Material for this task:
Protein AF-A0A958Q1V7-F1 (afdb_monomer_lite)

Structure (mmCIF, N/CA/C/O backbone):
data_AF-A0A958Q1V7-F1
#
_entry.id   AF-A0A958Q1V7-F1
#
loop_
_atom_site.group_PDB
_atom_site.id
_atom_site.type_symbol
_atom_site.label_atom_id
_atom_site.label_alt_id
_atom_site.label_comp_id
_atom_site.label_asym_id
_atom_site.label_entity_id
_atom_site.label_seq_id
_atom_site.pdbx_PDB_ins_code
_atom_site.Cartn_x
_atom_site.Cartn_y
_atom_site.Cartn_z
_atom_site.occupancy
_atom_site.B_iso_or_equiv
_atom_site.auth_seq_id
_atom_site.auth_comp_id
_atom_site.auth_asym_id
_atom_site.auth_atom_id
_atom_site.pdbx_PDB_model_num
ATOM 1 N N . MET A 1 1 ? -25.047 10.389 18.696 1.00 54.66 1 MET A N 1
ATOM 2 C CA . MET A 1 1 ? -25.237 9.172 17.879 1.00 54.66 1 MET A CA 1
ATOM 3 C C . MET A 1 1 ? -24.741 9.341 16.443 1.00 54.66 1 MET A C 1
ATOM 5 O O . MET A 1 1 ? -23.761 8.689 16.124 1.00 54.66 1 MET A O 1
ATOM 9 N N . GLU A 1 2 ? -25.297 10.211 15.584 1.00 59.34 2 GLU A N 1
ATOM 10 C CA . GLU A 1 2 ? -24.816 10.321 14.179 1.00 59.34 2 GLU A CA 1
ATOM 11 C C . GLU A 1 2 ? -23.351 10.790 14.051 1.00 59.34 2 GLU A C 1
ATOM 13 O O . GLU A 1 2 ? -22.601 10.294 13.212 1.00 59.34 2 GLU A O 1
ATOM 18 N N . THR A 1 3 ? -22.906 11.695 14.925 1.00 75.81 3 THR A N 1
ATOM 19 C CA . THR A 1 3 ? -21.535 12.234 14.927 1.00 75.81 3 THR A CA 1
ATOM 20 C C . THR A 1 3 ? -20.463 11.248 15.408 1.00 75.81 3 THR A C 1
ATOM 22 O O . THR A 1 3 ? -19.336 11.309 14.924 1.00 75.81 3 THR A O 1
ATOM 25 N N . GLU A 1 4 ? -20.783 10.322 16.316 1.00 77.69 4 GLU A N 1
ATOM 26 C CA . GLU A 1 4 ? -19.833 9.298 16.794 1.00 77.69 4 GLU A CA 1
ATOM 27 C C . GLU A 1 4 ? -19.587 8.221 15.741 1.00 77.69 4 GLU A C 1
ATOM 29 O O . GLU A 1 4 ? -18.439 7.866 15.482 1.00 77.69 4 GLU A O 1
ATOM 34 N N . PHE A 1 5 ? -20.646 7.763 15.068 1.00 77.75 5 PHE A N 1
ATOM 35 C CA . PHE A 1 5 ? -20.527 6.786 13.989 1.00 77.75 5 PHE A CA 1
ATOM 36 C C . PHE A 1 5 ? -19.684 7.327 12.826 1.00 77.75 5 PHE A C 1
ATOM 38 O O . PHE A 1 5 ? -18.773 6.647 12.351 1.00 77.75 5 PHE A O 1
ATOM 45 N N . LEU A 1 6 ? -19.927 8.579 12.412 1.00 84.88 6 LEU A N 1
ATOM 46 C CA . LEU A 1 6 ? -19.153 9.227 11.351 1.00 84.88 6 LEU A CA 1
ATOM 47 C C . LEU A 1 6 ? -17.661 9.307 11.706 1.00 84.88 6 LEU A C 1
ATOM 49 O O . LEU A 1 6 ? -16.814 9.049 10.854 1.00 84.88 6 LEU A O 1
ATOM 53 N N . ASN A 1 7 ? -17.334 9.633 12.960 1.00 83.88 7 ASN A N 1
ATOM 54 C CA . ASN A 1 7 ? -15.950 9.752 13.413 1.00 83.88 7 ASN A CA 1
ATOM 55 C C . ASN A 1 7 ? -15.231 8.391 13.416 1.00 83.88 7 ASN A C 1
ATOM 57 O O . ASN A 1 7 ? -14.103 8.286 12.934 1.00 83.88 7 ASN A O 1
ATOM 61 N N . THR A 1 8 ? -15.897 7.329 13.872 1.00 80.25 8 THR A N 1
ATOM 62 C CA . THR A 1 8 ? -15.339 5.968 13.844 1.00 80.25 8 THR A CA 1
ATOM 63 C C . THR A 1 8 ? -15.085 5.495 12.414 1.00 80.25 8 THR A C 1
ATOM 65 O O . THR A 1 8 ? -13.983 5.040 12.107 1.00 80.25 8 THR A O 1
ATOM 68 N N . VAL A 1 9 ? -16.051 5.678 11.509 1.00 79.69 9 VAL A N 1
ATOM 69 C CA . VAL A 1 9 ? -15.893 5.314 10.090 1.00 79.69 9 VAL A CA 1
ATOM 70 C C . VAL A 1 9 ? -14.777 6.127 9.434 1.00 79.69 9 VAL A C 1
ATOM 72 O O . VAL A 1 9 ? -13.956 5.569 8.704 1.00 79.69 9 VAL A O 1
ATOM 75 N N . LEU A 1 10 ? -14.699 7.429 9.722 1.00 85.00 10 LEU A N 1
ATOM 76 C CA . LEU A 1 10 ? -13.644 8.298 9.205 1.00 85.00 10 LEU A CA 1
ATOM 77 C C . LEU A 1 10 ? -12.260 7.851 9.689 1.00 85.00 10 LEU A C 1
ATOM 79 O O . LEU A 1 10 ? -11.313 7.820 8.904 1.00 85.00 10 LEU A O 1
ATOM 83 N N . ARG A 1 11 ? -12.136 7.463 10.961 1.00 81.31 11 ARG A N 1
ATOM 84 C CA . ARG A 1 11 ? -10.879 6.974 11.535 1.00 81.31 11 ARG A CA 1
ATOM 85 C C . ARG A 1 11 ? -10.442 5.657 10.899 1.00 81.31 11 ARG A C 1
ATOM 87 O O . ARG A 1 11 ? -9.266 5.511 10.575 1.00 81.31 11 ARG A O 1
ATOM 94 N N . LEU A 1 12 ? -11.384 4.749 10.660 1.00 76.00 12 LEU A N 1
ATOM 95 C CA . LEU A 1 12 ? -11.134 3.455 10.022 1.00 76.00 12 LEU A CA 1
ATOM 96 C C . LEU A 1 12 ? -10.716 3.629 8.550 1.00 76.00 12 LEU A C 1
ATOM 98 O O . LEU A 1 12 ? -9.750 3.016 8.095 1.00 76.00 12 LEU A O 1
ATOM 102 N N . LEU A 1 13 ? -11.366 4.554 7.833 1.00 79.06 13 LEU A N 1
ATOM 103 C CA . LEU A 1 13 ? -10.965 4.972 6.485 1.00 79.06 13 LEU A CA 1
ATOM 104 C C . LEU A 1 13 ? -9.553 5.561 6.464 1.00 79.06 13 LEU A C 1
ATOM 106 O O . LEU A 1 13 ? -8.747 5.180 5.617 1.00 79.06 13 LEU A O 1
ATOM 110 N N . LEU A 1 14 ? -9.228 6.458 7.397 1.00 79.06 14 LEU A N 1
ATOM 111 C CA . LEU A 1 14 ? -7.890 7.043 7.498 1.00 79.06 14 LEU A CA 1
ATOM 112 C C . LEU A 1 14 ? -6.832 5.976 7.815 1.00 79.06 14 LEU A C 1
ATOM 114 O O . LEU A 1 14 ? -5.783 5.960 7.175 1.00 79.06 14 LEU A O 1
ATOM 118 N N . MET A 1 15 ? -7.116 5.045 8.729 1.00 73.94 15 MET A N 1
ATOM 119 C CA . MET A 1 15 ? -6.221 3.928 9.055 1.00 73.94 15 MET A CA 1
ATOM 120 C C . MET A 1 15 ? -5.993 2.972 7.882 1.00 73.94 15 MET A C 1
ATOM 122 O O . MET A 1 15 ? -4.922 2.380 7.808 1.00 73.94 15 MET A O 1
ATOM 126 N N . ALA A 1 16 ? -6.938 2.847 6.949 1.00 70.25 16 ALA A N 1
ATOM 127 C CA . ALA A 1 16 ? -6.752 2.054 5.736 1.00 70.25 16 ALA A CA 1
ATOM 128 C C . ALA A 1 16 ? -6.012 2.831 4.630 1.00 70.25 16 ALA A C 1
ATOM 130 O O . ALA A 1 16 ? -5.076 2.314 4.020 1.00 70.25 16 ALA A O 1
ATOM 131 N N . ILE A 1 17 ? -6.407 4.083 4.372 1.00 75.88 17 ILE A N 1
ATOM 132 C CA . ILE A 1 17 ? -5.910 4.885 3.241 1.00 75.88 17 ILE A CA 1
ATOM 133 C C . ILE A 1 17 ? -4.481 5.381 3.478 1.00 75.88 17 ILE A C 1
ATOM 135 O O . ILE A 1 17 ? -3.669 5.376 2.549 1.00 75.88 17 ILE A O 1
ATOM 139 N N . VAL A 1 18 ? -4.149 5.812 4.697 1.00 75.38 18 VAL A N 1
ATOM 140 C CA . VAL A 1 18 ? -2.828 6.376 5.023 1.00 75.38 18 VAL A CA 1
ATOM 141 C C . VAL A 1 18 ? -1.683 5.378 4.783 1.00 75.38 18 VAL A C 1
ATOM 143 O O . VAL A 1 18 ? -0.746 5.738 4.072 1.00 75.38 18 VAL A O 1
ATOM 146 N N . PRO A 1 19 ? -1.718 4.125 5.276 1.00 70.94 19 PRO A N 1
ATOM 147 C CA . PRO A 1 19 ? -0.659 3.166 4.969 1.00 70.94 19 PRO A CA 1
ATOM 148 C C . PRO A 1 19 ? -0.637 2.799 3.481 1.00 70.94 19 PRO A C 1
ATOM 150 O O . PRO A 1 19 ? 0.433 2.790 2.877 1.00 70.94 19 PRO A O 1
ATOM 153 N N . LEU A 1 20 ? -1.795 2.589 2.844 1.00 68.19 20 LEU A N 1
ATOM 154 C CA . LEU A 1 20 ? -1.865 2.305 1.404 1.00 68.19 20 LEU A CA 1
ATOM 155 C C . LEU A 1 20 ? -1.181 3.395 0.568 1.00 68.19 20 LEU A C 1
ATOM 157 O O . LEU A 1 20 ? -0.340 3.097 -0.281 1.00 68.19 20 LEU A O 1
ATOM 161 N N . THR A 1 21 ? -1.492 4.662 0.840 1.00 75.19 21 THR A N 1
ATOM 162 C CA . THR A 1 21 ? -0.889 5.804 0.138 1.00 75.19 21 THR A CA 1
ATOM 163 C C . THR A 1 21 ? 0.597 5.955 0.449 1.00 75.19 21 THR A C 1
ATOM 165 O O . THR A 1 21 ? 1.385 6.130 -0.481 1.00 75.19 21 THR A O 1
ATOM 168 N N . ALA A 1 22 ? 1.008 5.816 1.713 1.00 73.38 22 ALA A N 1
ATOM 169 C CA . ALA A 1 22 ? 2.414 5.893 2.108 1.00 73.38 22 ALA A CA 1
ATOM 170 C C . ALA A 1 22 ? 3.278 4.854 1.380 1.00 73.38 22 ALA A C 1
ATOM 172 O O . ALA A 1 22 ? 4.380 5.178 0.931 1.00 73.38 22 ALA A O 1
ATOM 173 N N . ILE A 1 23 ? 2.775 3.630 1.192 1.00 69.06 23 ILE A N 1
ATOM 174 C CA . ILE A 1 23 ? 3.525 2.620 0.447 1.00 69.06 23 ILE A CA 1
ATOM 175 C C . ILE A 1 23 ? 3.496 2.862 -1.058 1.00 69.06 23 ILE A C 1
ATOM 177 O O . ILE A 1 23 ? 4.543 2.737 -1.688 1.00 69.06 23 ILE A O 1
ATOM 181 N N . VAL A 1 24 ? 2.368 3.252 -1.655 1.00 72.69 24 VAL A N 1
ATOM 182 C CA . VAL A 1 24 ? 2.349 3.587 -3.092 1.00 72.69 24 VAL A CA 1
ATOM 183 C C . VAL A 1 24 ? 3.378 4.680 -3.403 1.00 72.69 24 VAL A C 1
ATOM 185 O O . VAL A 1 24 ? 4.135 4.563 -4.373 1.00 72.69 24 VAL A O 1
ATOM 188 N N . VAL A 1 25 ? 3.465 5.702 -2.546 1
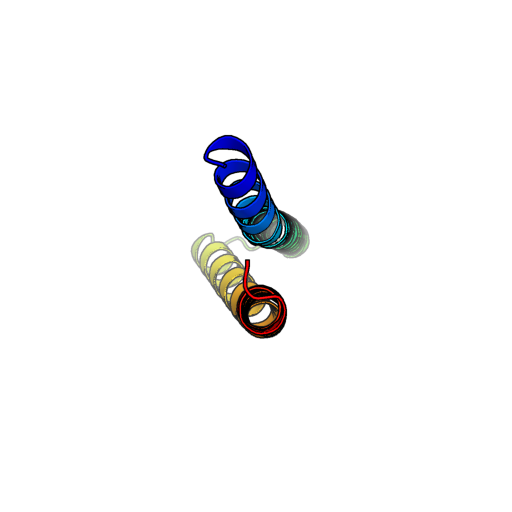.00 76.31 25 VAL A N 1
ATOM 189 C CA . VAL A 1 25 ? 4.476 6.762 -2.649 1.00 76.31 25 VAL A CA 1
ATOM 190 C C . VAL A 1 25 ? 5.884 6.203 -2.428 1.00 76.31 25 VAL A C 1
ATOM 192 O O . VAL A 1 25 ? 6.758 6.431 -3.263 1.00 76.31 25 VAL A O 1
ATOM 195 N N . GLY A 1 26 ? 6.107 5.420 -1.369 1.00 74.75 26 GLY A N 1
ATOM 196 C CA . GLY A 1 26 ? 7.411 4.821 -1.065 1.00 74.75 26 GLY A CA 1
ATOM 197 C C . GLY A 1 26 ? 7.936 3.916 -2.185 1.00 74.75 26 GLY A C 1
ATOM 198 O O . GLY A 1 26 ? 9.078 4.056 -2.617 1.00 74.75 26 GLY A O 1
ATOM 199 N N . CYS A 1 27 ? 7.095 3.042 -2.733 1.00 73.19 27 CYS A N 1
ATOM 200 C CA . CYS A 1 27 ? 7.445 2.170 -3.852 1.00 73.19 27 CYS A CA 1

Task to complete: Could you restate word for word the lines above from the one containing "ATOM 29 O O" through the one containing "ATOM 55 C C", both included, and nothing else?

Solution to the exercise:
ATOM 29 O O . GLU A 1 4 ? -18.439 7.866 15.482 1.00 77.69 4 GLU A O 1
ATOM 34 N N . PHE A 1 5 ? -20.646 7.763 15.068 1.00 77.75 5 PHE A N 1
ATOM 35 C CA . PHE A 1 5 ? -20.527 6.786 13.989 1.00 77.75 5 PHE A CA 1
ATOM 36 C C . PHE A 1 5 ? -19.684 7.327 12.826 1.00 77.75 5 PHE A C 1
ATOM 38 O O . PHE A 1 5 ? -18.773 6.647 12.351 1.00 77.75 5 PHE A O 1
ATOM 45 N N . LEU A 1 6 ? -19.927 8.579 12.412 1.00 84.88 6 LEU A N 1
ATOM 46 C CA . LEU A 1 6 ? -19.153 9.227 11.351 1.00 84.88 6 LEU A CA 1
ATOM 47 C C . LEU A 1 6 ? -17.661 9.307 11.706 1.00 84.88 6 LEU A C 1
ATOM 49 O O . LEU A 1 6 ? -16.814 9.049 10.854 1.00 84.88 6 LEU A O 1
ATOM 53 N N . ASN A 1 7 ? -17.334 9.633 12.960 1.00 83.88 7 ASN A N 1
ATOM 54 C CA . ASN A 1 7 ? -15.950 9.752 13.413 1.00 83.88 7 ASN A CA 1
ATOM 55 C C . ASN A 1 7 ? -15.231 8.391 13.416 1.00 83.88 7 ASN A C 1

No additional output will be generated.